After (Mastra TypeScript):

const webSearchTool = createTool({
  id: "web_search",
  description: "Search the web for information.",
  inputSchema: z.object({ query: z.string() }),
  execute: async ({ context }) => {
    const response = await fetch(...);
    return response.json();
  },
});

const searchStep = workflow.step({ id: "search", execute: searchFn });
const analyzeStep = workflow.step({ id: "analyze", execute: analyzeFn });
searchStep.then(analyzeStep);

Migration checklist:

  • Port tool implementations from Python to TypeScript
  • Convert tool schemas to Zod (from Pydantic or raw JSON schema)
  • Create Mastra agents with instructions (from system prompts)
  • Build workflow DAG (from StateGraph or CrewAI tasks)
  • Port MCP server connections (usually minimal changes)
  • Set up TypeScript build pipeline
  • Update deployment config for Node.js runtime

Quick Reference: Which Framework For Which Agent Spec?

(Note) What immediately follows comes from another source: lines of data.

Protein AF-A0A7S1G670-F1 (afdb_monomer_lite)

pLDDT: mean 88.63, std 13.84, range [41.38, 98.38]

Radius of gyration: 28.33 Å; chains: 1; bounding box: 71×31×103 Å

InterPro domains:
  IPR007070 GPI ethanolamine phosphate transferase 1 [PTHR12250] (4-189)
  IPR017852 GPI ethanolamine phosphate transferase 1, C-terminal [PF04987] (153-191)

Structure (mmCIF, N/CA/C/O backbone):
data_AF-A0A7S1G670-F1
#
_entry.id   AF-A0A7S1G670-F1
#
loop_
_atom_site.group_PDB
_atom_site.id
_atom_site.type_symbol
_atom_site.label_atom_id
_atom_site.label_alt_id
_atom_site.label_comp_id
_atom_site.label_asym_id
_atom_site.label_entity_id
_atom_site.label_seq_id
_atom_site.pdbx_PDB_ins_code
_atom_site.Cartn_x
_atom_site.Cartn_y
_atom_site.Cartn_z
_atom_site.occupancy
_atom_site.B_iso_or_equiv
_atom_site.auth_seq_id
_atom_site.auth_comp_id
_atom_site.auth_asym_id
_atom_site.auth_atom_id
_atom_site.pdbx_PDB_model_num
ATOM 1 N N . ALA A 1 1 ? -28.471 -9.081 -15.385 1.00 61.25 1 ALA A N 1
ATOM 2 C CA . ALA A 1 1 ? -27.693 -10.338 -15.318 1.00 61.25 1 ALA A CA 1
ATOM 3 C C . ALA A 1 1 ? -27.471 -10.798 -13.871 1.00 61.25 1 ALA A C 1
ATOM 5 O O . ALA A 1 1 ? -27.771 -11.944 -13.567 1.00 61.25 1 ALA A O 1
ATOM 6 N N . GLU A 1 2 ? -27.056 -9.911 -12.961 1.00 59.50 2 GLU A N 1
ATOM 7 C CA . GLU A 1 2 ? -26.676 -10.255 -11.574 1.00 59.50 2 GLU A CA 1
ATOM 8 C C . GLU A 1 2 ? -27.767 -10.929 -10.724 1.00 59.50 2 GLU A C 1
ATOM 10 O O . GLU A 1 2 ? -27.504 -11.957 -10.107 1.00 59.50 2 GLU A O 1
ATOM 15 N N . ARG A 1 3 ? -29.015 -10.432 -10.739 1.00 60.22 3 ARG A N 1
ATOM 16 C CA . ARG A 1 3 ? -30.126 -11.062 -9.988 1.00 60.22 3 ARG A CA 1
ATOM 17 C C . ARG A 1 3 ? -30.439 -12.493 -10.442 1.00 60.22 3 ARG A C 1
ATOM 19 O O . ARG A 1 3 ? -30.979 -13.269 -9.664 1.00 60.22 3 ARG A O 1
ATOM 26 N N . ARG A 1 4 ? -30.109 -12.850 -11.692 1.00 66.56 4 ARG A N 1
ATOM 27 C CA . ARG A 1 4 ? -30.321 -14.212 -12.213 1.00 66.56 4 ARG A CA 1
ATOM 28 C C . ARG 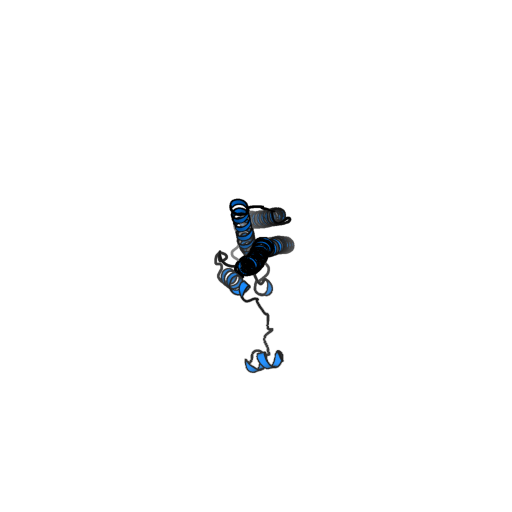A 1 4 ? -29.297 -15.192 -11.643 1.00 66.56 4 ARG A C 1
ATOM 30 O O . ARG A 1 4 ? -29.664 -16.320 -11.342 1.00 66.56 4 ARG A O 1
ATOM 37 N N . GLN A 1 5 ? -28.049 -14.758 -11.446 1.00 72.69 5 GLN A N 1
ATOM 38 C CA . GLN A 1 5 ? -27.017 -15.590 -10.823 1.00 72.69 5 GLN A CA 1
ATOM 39 C C . GLN A 1 5 ? -27.321 -15.849 -9.345 1.00 72.69 5 GLN A C 1
ATOM 41 O O . GLN A 1 5 ? -27.334 -17.001 -8.932 1.00 72.69 5 GLN A O 1
ATOM 46 N N . THR A 1 6 ? -27.653 -14.828 -8.551 1.00 81.56 6 THR A N 1
ATOM 47 C CA . THR A 1 6 ? -27.987 -15.048 -7.130 1.00 81.56 6 THR A CA 1
ATOM 48 C C . THR A 1 6 ? -29.269 -15.862 -6.949 1.00 81.56 6 THR A C 1
ATOM 50 O O . THR A 1 6 ? -29.337 -16.696 -6.048 1.00 81.56 6 THR A O 1
ATOM 53 N N . ALA A 1 7 ? -30.261 -15.702 -7.832 1.00 82.38 7 ALA A N 1
ATOM 54 C CA . ALA A 1 7 ? -31.463 -16.535 -7.839 1.00 82.38 7 ALA A CA 1
ATOM 55 C C . ALA A 1 7 ? -31.172 -18.006 -8.182 1.00 82.38 7 ALA A C 1
ATOM 57 O O . ALA A 1 7 ? -31.714 -18.890 -7.519 1.00 82.38 7 ALA A O 1
ATOM 58 N N . ALA A 1 8 ? -30.283 -18.280 -9.146 1.00 89.19 8 ALA A N 1
ATOM 59 C CA . ALA A 1 8 ? -29.874 -19.646 -9.491 1.00 89.19 8 ALA A CA 1
ATOM 60 C C . ALA A 1 8 ? -29.229 -20.382 -8.303 1.00 89.19 8 ALA A C 1
ATOM 62 O O . ALA A 1 8 ? -29.425 -21.581 -8.133 1.00 89.19 8 ALA A O 1
ATOM 63 N N . TRP A 1 9 ? -28.531 -19.648 -7.435 1.00 86.62 9 TRP A N 1
ATOM 64 C CA . TRP A 1 9 ? -27.909 -20.177 -6.219 1.00 86.62 9 TRP A CA 1
ATOM 65 C C . TRP A 1 9 ? -28.842 -20.139 -4.996 1.00 86.62 9 TRP A C 1
ATOM 67 O O . TRP A 1 9 ? -28.402 -20.413 -3.885 1.00 86.62 9 TRP A O 1
ATOM 77 N N . ARG A 1 10 ? -30.129 -19.788 -5.167 1.00 88.75 10 ARG A N 1
ATOM 78 C CA . ARG A 1 10 ? -31.120 -19.587 -4.084 1.00 88.75 10 ARG A CA 1
ATOM 79 C C . ARG A 1 10 ? -30.721 -18.523 -3.043 1.00 88.75 10 ARG A C 1
ATOM 81 O O . ARG A 1 10 ? -31.264 -18.482 -1.944 1.00 88.75 10 ARG A O 1
ATOM 88 N N . LEU A 1 11 ? -29.835 -17.601 -3.416 1.00 88.12 11 LEU A N 1
ATOM 89 C CA . LEU A 1 11 ? -29.305 -16.514 -2.586 1.00 88.12 11 LEU A CA 1
ATOM 90 C C . LEU A 1 11 ? -29.913 -15.146 -2.935 1.00 88.12 11 LEU A C 1
ATOM 92 O O . LEU A 1 11 ? -29.368 -14.109 -2.584 1.00 88.12 11 LEU A O 1
ATOM 96 N N . ALA A 1 12 ? -31.060 -15.102 -3.619 1.00 88.06 12 ALA A N 1
ATOM 97 C CA . ALA A 1 12 ? -31.705 -13.834 -3.984 1.00 88.06 12 ALA A CA 1
ATOM 98 C C . ALA A 1 12 ? -32.114 -12.971 -2.769 1.00 88.06 12 ALA A C 1
ATOM 100 O O . ALA A 1 12 ? -32.316 -11.769 -2.916 1.00 88.06 12 ALA A O 1
ATOM 101 N N . HIS A 1 13 ? -32.227 -13.584 -1.586 1.00 88.06 13 HIS A N 1
ATOM 102 C CA . HIS A 1 13 ? -32.544 -12.923 -0.320 1.00 88.06 13 HIS A CA 1
ATOM 103 C C . HIS A 1 13 ? -31.311 -12.332 0.386 1.00 88.06 13 HIS A C 1
ATOM 105 O O . HIS A 1 13 ? -31.468 -11.571 1.338 1.00 88.06 13 HIS A O 1
ATOM 111 N N . THR A 1 14 ? -30.090 -12.662 -0.053 1.00 86.00 14 THR A N 1
ATOM 112 C CA . THR A 1 14 ? -28.858 -12.134 0.540 1.00 86.00 14 THR A CA 1
ATOM 113 C C . THR A 1 14 ? -28.286 -11.002 -0.308 1.00 86.00 14 THR A C 1
ATOM 115 O O . THR A 1 14 ? -28.378 -10.976 -1.538 1.00 86.00 14 THR A O 1
ATOM 118 N N . ARG A 1 15 ? -27.677 -10.019 0.360 1.00 83.19 15 ARG A N 1
ATOM 119 C CA . ARG A 1 15 ? -26.961 -8.942 -0.323 1.00 83.19 15 ARG A CA 1
ATOM 120 C C . ARG A 1 15 ? -25.569 -9.435 -0.699 1.00 83.19 15 ARG A C 1
ATOM 122 O O . ARG A 1 15 ? -24.737 -9.650 0.178 1.00 83.19 15 ARG A O 1
ATOM 129 N N . ARG A 1 16 ? -25.295 -9.532 -2.000 1.00 83.69 16 ARG A N 1
ATOM 130 C CA . ARG A 1 16 ? -23.937 -9.748 -2.505 1.00 83.69 16 ARG A CA 1
ATOM 131 C C . ARG A 1 16 ? -23.044 -8.571 -2.100 1.00 83.69 16 ARG A C 1
ATOM 133 O O . ARG A 1 16 ? -23.406 -7.409 -2.292 1.00 83.69 16 ARG A O 1
ATOM 140 N N . ARG A 1 17 ? -21.885 -8.886 -1.535 1.00 84.88 17 ARG A N 1
ATOM 141 C CA . ARG A 1 17 ? -20.779 -7.957 -1.311 1.00 84.88 17 ARG A CA 1
ATOM 142 C C . ARG A 1 17 ? -19.556 -8.591 -1.952 1.00 84.88 17 ARG A C 1
ATOM 144 O O . ARG A 1 17 ? -19.250 -9.742 -1.668 1.00 84.88 17 ARG A O 1
ATOM 151 N N . ASP A 1 18 ? -18.901 -7.868 -2.844 1.00 84.56 18 ASP A N 1
ATOM 152 C CA . ASP A 1 18 ? -17.701 -8.369 -3.505 1.00 84.56 18 ASP A CA 1
ATOM 153 C C . ASP A 1 18 ? -16.457 -8.018 -2.689 1.00 84.56 18 ASP A C 1
ATOM 155 O O . ASP A 1 18 ? -16.424 -7.026 -1.958 1.00 84.56 18 ASP A O 1
ATOM 159 N N . VAL A 1 19 ? -15.450 -8.875 -2.796 1.00 88.69 19 VAL A N 1
ATOM 160 C CA . VAL A 1 19 ? -14.128 -8.726 -2.182 1.00 88.69 19 VAL A CA 1
ATOM 161 C C . VAL A 1 19 ? -13.115 -8.970 -3.289 1.00 88.69 19 VAL A C 1
ATOM 163 O O . VAL A 1 19 ? -13.320 -9.868 -4.111 1.00 88.69 19 VAL A O 1
ATOM 166 N N . GLN A 1 20 ? -12.047 -8.174 -3.355 1.00 89.81 20 GLN A N 1
ATOM 167 C CA . GLN A 1 20 ? -11.006 -8.434 -4.344 1.00 89.81 20 GLN A CA 1
ATOM 168 C C . GLN A 1 20 ? -10.254 -9.710 -3.963 1.00 89.81 20 GLN A C 1
ATOM 170 O O . GLN A 1 20 ? -10.089 -10.026 -2.787 1.00 89.81 20 GLN A O 1
ATOM 175 N N . GLN A 1 21 ? -9.763 -10.455 -4.953 1.00 90.25 21 GLN A N 1
ATOM 176 C CA . GLN A 1 21 ? -9.098 -11.736 -4.698 1.00 90.25 21 GLN A CA 1
ATOM 177 C C . GLN A 1 21 ? -7.897 -11.597 -3.743 1.00 90.25 21 GLN A C 1
ATOM 179 O O . GLN A 1 21 ? -7.680 -12.465 -2.899 1.00 90.25 21 GLN A O 1
ATOM 184 N N . ALA A 1 22 ? -7.155 -10.489 -3.840 1.00 89.94 22 ALA A N 1
ATOM 185 C CA . ALA A 1 22 ? -6.019 -10.197 -2.969 1.00 89.94 22 ALA A CA 1
ATOM 186 C C . ALA A 1 22 ? -6.425 -9.983 -1.496 1.00 89.94 22 ALA A C 1
ATOM 188 O O . ALA A 1 22 ? -5.645 -10.285 -0.594 1.00 89.94 22 ALA A O 1
ATOM 189 N N . ASP A 1 23 ? -7.651 -9.526 -1.240 1.00 94.12 23 ASP A N 1
ATOM 190 C CA . ASP A 1 23 ? -8.119 -9.107 0.086 1.00 94.12 23 ASP A CA 1
ATOM 191 C C . ASP A 1 23 ? -8.592 -10.279 0.958 1.00 94.12 23 ASP A C 1
ATOM 193 O O . ASP A 1 23 ? -8.681 -10.156 2.182 1.00 94.12 23 ASP A O 1
ATOM 197 N N . VAL A 1 24 ? -8.875 -11.439 0.350 1.00 94.06 24 VAL A N 1
ATOM 198 C CA . VAL A 1 24 ? -9.420 -12.618 1.047 1.00 94.06 24 VAL A CA 1
ATOM 199 C C . VAL A 1 24 ? -8.503 -13.067 2.185 1.00 94.06 24 VAL A C 1
ATOM 201 O O . VAL A 1 24 ? -8.980 -13.380 3.273 1.00 94.06 24 VAL A O 1
ATOM 204 N N . ALA A 1 25 ? -7.185 -13.054 1.973 1.00 94.19 25 ALA A N 1
ATOM 205 C CA . ALA A 1 25 ? -6.224 -13.465 2.994 1.00 94.19 25 ALA A CA 1
ATOM 206 C C . ALA A 1 25 ? -6.233 -12.530 4.216 1.00 94.19 25 ALA A C 1
ATOM 208 O O . ALA A 1 25 ? -6.212 -13.002 5.353 1.00 94.19 25 ALA A O 1
ATOM 209 N N . ALA A 1 26 ? -6.306 -11.212 3.989 1.00 95.25 26 ALA A N 1
ATOM 210 C CA . ALA A 1 26 ? -6.394 -10.226 5.065 1.00 95.25 26 ALA A CA 1
ATOM 211 C C . ALA A 1 26 ? -7.719 -10.363 5.831 1.00 95.25 26 ALA A C 1
ATOM 213 O O . ALA A 1 26 ? -7.729 -10.339 7.063 1.00 95.25 26 ALA A O 1
ATOM 214 N N . LEU A 1 27 ? -8.825 -10.581 5.108 1.00 95.56 27 LEU A N 1
ATOM 215 C CA . LEU A 1 27 ? -10.137 -10.811 5.706 1.00 95.56 27 LEU A CA 1
ATOM 216 C C . LEU A 1 27 ? -10.151 -12.062 6.590 1.00 95.56 27 LEU A C 1
ATOM 218 O O . LEU A 1 27 ? -10.579 -11.989 7.737 1.00 95.56 27 LEU A O 1
ATOM 222 N N . MET A 1 28 ? -9.663 -13.197 6.086 1.00 95.88 28 MET A N 1
ATOM 223 C CA . MET A 1 28 ? -9.647 -14.455 6.840 1.00 95.88 28 MET A CA 1
ATOM 224 C C . MET A 1 28 ? -8.778 -14.361 8.095 1.00 95.88 28 MET A C 1
ATOM 226 O O . MET A 1 28 ? -9.195 -14.829 9.152 1.00 95.88 28 MET A O 1
ATOM 230 N N . ALA A 1 29 ? -7.608 -13.720 8.010 1.00 95.94 29 ALA A N 1
ATOM 231 C CA . ALA A 1 29 ? -6.757 -13.502 9.177 1.00 95.94 29 ALA A CA 1
ATOM 232 C C . ALA A 1 29 ? -7.479 -12.676 10.255 1.00 95.94 29 ALA A C 1
ATOM 234 O O . ALA A 1 29 ? -7.488 -13.068 11.420 1.00 95.94 29 ALA A O 1
ATOM 235 N N . ALA A 1 30 ? -8.160 -11.594 9.860 1.00 95.81 30 ALA A N 1
ATOM 236 C CA . ALA A 1 30 ? -8.950 -10.778 10.779 1.00 95.81 30 ALA A CA 1
ATOM 237 C C . ALA A 1 30 ? -10.165 -11.528 11.355 1.00 95.81 30 ALA A C 1
ATOM 239 O O . ALA A 1 30 ? -10.482 -11.396 12.528 1.00 95.81 30 ALA A O 1
ATOM 240 N N . LEU A 1 31 ? -10.865 -12.347 10.573 1.00 95.12 31 LEU A N 1
ATOM 241 C CA . LEU A 1 31 ? -12.003 -13.109 11.103 1.00 95.12 31 LEU A CA 1
ATOM 242 C C . LEU A 1 31 ? -11.567 -14.183 12.108 1.00 95.12 31 LEU A C 1
ATOM 244 O O . LEU A 1 31 ? -12.293 -14.468 13.057 1.00 95.12 31 LEU A O 1
ATOM 248 N N . LEU A 1 32 ? -10.379 -14.757 11.916 1.00 94.56 32 LEU A N 1
ATOM 249 C CA . LEU A 1 32 ? -9.820 -15.797 12.782 1.00 94.56 32 LEU A CA 1
ATOM 250 C C . LEU A 1 32 ? -8.993 -15.244 13.954 1.00 94.56 32 LEU A C 1
ATOM 252 O O . LEU A 1 32 ? -8.480 -16.028 14.748 1.00 94.56 32 LEU A O 1
ATOM 256 N N . GLY A 1 33 ? -8.822 -13.921 14.068 1.00 93.38 33 GLY A N 1
ATOM 257 C CA . GLY A 1 33 ? -7.976 -13.327 15.109 1.00 93.38 33 GLY A CA 1
ATOM 258 C C . GLY A 1 33 ? -6.478 -13.615 14.939 1.00 93.38 33 GLY A C 1
ATOM 259 O O . GLY A 1 33 ? -5.718 -13.511 15.900 1.00 93.38 33 GLY A O 1
ATOM 260 N N . LEU A 1 34 ? -6.049 -13.986 13.735 1.00 95.00 34 LEU A N 1
ATOM 261 C CA . LEU A 1 34 ? -4.668 -14.333 13.417 1.00 95.00 34 LEU A CA 1
ATOM 262 C C . LEU A 1 34 ? -3.853 -13.087 13.028 1.00 95.00 34 LEU A C 1
ATOM 264 O O . LEU A 1 34 ? -4.417 -12.089 12.567 1.00 95.00 34 LEU A O 1
ATOM 268 N N . PRO A 1 35 ? -2.515 -13.120 13.180 1.00 93.88 35 PRO A N 1
ATOM 269 C CA . PRO A 1 35 ? -1.658 -12.054 12.673 1.00 93.88 35 PRO A CA 1
ATOM 270 C C . PRO A 1 35 ? -1.805 -11.896 11.154 1.00 93.88 35 PRO A C 1
ATOM 272 O O . PRO A 1 35 ? -2.042 -12.863 10.427 1.00 93.88 35 PRO A O 1
ATOM 275 N N . MET A 1 36 ? -1.630 -10.663 10.672 1.00 94.69 36 MET A N 1
ATOM 276 C CA . MET A 1 36 ? -1.764 -10.355 9.248 1.00 94.69 36 MET A CA 1
ATOM 277 C C . MET A 1 36 ? -0.691 -11.094 8.418 1.00 94.69 36 MET A C 1
ATOM 279 O O . MET A 1 36 ? 0.476 -11.139 8.823 1.00 94.69 36 MET A O 1
ATOM 283 N N . PRO A 1 37 ? -1.071 -11.716 7.285 1.00 93.00 37 PRO A N 1
ATOM 284 C CA . PRO A 1 37 ? -0.204 -12.632 6.545 1.00 93.00 37 PRO A CA 1
ATOM 285 C C . PRO A 1 37 ? 0.872 -11.900 5.735 1.00 93.00 37 PRO A C 1
ATOM 287 O O . PRO A 1 37 ? 0.552 -11.306 4.711 1.00 93.00 37 PRO A O 1
ATOM 290 N N . PHE A 1 38 ? 2.151 -12.041 6.109 1.00 86.38 38 PHE A N 1
ATOM 291 C CA . PHE A 1 38 ? 3.309 -11.281 5.591 1.00 86.38 38 PHE A CA 1
ATOM 292 C C . PHE A 1 38 ? 3.437 -11.086 4.074 1.00 86.38 38 PHE A C 1
ATOM 294 O O . PHE A 1 38 ? 3.954 -10.050 3.674 1.00 86.38 38 PHE A O 1
ATOM 301 N N . ASN A 1 39 ? 3.019 -12.046 3.241 1.00 86.50 39 ASN A N 1
ATOM 302 C CA . ASN A 1 39 ? 3.131 -11.980 1.772 1.00 86.50 39 ASN A CA 1
ATOM 303 C C . ASN A 1 39 ? 1.831 -11.519 1.090 1.00 86.50 39 ASN A C 1
ATOM 305 O O . ASN A 1 39 ? 1.622 -11.766 -0.095 1.00 86.50 39 ASN A O 1
ATOM 309 N N . SER A 1 40 ? 0.939 -10.879 1.843 1.00 88.81 40 SER A N 1
ATOM 310 C CA . SER A 1 40 ? -0.304 -10.313 1.327 1.00 88.81 40 SER A CA 1
ATOM 311 C C . SER A 1 40 ? -0.160 -8.820 1.048 1.00 88.81 40 SER A C 1
ATOM 313 O O . SER A 1 40 ? 0.440 -8.090 1.836 1.00 88.81 40 SER A O 1
ATOM 315 N N . VAL A 1 41 ? -0.742 -8.374 -0.062 1.00 85.56 41 VAL A N 1
ATOM 316 C CA . VAL A 1 41 ? -0.974 -6.953 -0.384 1.00 85.56 41 VAL A CA 1
ATOM 317 C C . VAL A 1 41 ? -2.461 -6.589 -0.298 1.00 85.56 41 VAL A C 1
ATOM 319 O O . VAL A 1 41 ? -2.852 -5.492 -0.678 1.00 85.56 41 VAL A O 1
ATOM 322 N N . GLY A 1 42 ? -3.298 -7.518 0.176 1.00 91.31 42 GLY A N 1
ATOM 323 C CA . GLY A 1 42 ? -4.739 -7.325 0.288 1.00 91.31 42 GLY A CA 1
ATOM 324 C C . GLY A 1 42 ? -5.118 -6.265 1.315 1.00 91.31 42 GLY A C 1
ATOM 325 O O . GLY A 1 42 ? -4.560 -6.234 2.417 1.00 91.31 42 GLY A O 1
ATOM 326 N N . VAL A 1 43 ? -6.107 -5.447 0.964 1.00 93.75 43 VAL A N 1
ATOM 327 C CA . VAL A 1 43 ? -6.704 -4.413 1.811 1.00 93.75 43 VAL A CA 1
ATOM 328 C C . VAL A 1 43 ? -7.830 -5.031 2.626 1.00 93.75 43 VAL A C 1
ATOM 330 O O . VAL A 1 43 ? -8.720 -5.676 2.079 1.00 93.75 43 VAL A O 1
ATOM 333 N N . LEU A 1 44 ? -7.826 -4.826 3.944 1.00 95.19 44 LEU A N 1
ATOM 334 C CA . LEU A 1 44 ? -8.845 -5.407 4.815 1.00 95.19 44 LEU A CA 1
ATOM 335 C C . LEU A 1 44 ? -10.271 -4.908 4.467 1.00 95.19 44 LEU A C 1
ATOM 337 O O . LEU A 1 44 ? -10.561 -3.720 4.641 1.00 95.19 44 LEU A O 1
ATOM 341 N N . PRO A 1 45 ? -11.207 -5.791 4.053 1.00 94.25 45 PRO A N 1
ATOM 342 C CA . PRO A 1 45 ? -12.568 -5.397 3.690 1.00 94.25 45 PRO A CA 1
ATOM 343 C C . PRO A 1 45 ? -13.416 -5.058 4.920 1.00 94.25 45 PRO A C 1
ATOM 345 O O . PRO A 1 45 ? -14.049 -5.913 5.543 1.00 94.25 45 PRO A O 1
ATOM 348 N N . LEU A 1 46 ? -13.483 -3.773 5.254 1.00 93.50 46 LEU A N 1
ATOM 349 C CA . LEU A 1 46 ? -14.122 -3.296 6.482 1.00 93.50 46 LEU A CA 1
ATOM 350 C C . LEU A 1 46 ? -15.621 -3.599 6.591 1.00 93.50 46 LEU A C 1
ATOM 352 O O . LEU A 1 46 ? -16.159 -3.683 7.692 1.00 93.50 46 LEU A O 1
ATOM 356 N N . SER A 1 47 ? -16.310 -3.788 5.466 1.00 91.50 47 SER A N 1
ATOM 357 C CA . SER A 1 47 ? -17.751 -4.068 5.437 1.00 91.50 47 SER A CA 1
ATOM 358 C C . SER A 1 47 ? -18.138 -5.397 6.100 1.00 91.50 47 SER A C 1
ATOM 360 O O . SER A 1 47 ? -19.309 -5.580 6.441 1.00 91.50 47 SER A O 1
ATOM 362 N N . TYR A 1 48 ? -17.177 -6.301 6.303 1.00 91.44 48 TYR A N 1
ATOM 363 C CA . TYR A 1 48 ? -17.367 -7.610 6.934 1.00 91.44 48 TYR A CA 1
ATOM 364 C C . TYR A 1 48 ? -17.012 -7.637 8.424 1.00 91.44 48 TYR A C 1
ATOM 366 O O . TYR A 1 48 ? -17.227 -8.651 9.080 1.00 91.44 48 TYR A O 1
ATOM 374 N N . LEU A 1 49 ? -16.487 -6.535 8.962 1.00 92.38 49 LEU A N 1
ATOM 375 C CA . LEU A 1 49 ? -16.051 -6.423 10.349 1.00 92.38 49 LEU A CA 1
ATOM 376 C C . LEU A 1 49 ? -16.902 -5.390 11.088 1.00 92.38 49 LEU A C 1
ATOM 378 O O . LEU A 1 49 ? -17.123 -4.275 10.601 1.00 92.38 49 LEU A O 1
ATOM 382 N N . GLN A 1 50 ? -17.348 -5.747 12.291 1.00 92.06 50 GLN A N 1
ATOM 383 C CA . GLN A 1 50 ? -18.050 -4.824 13.176 1.00 92.06 50 GLN A CA 1
ATOM 384 C C . GLN A 1 50 ? -17.124 -3.665 13.571 1.00 92.06 50 GLN A C 1
ATOM 386 O O . GLN A 1 50 ? -15.944 -3.874 13.853 1.00 92.06 50 GLN A O 1
ATOM 391 N N . ALA A 1 51 ? -17.651 -2.438 13.571 1.00 91.56 51 ALA A N 1
ATOM 392 C CA . ALA A 1 51 ? -16.914 -1.269 14.042 1.00 91.56 51 ALA A CA 1
ATOM 393 C C . ALA A 1 51 ? -16.539 -1.444 15.521 1.00 91.56 51 ALA A C 1
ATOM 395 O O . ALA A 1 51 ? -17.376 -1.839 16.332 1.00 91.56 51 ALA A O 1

As a practical guide, here's how we'd map existing agent specs in this repository to frameworks:

Agent Spec Recommended Framework Why
Legal/Contract Intelligence Agent Claude Agent SDK MCP-heavy, needs model tiering (Opus/Sonnet/Haiku), Claude-native, lifecycle hooks for legal guardrails
Lab Report Intelligence Agent LangGraph Complex multi-step analysis with branching (normal vs abnormal results), benefits from checkpointing for long reports
Cloud Cost Optimization Agent (AWS) Bedrock AgentCore AWS-native workload, needs governance guardrails for cost changes, long-running analysis sessions
ABHA Health Record Agent CrewAI Role-based (data fetcher, analyzer, report generator), rapid prototyping for healthcare compliance
Multi-agent customer support system Mastra TypeScript frontend team, supervisor pattern for routing, Vercel deployment

Appendix: Version Reference

All framework versions and key dependencies referenced in this document:

Framework/Library Version Release Date Notes
Claude Agent SDK (TypeScript) v0.1.48 Mar 2026 Rapid iteration, pin version
Claude Agent SDK (Python) v0.1.x Mar 2026 Lags TypeScript by ~2 weeks
LangGraph 1.0 GA Oct 2025 Stable API, safe to track latest minor
LangChain Core 0.3.x 2025 Required by LangGraph
langchain-anthropic 0.3.x 2025 ChatAnthropic provider
langchain-mcp-adapters 0.2.x 2026 Community-maintained
LangSmith SaaS - Free tier for dev, $39/seat for Plus
CrewAI v1.10.1 Mar 2026 Stable, standalone framework
Mastra v1.0 Jan 2026 New, API still stabilizing
@mastra/core v1.0 Jan 2026 Core package
@mastra/anthropic v1.0 Jan 2026 Anthropic provider
AWS Bedrock AgentCore GA 2025 Managed, 13 regions
Anthropic API 2025-11-25 Nov 2025 Messages API version
MCP Specification 2025-11-25 Nov 2025 Model Context Protocol
Node.js 20 LTS - Recommended for TypeScript agents
Python 3.12 - Recommended for Python agents
Zod 3.x - Schema validation (TypeScript)
Pydantic 2.x - Schema validation (Python)

Warning: Agent framework APIs are evolving rapidly. The code examples in this document were tested as of March 2026. Before starting a new project, check the latest docs for each framework. Pin your dependency versions and test before upgrading.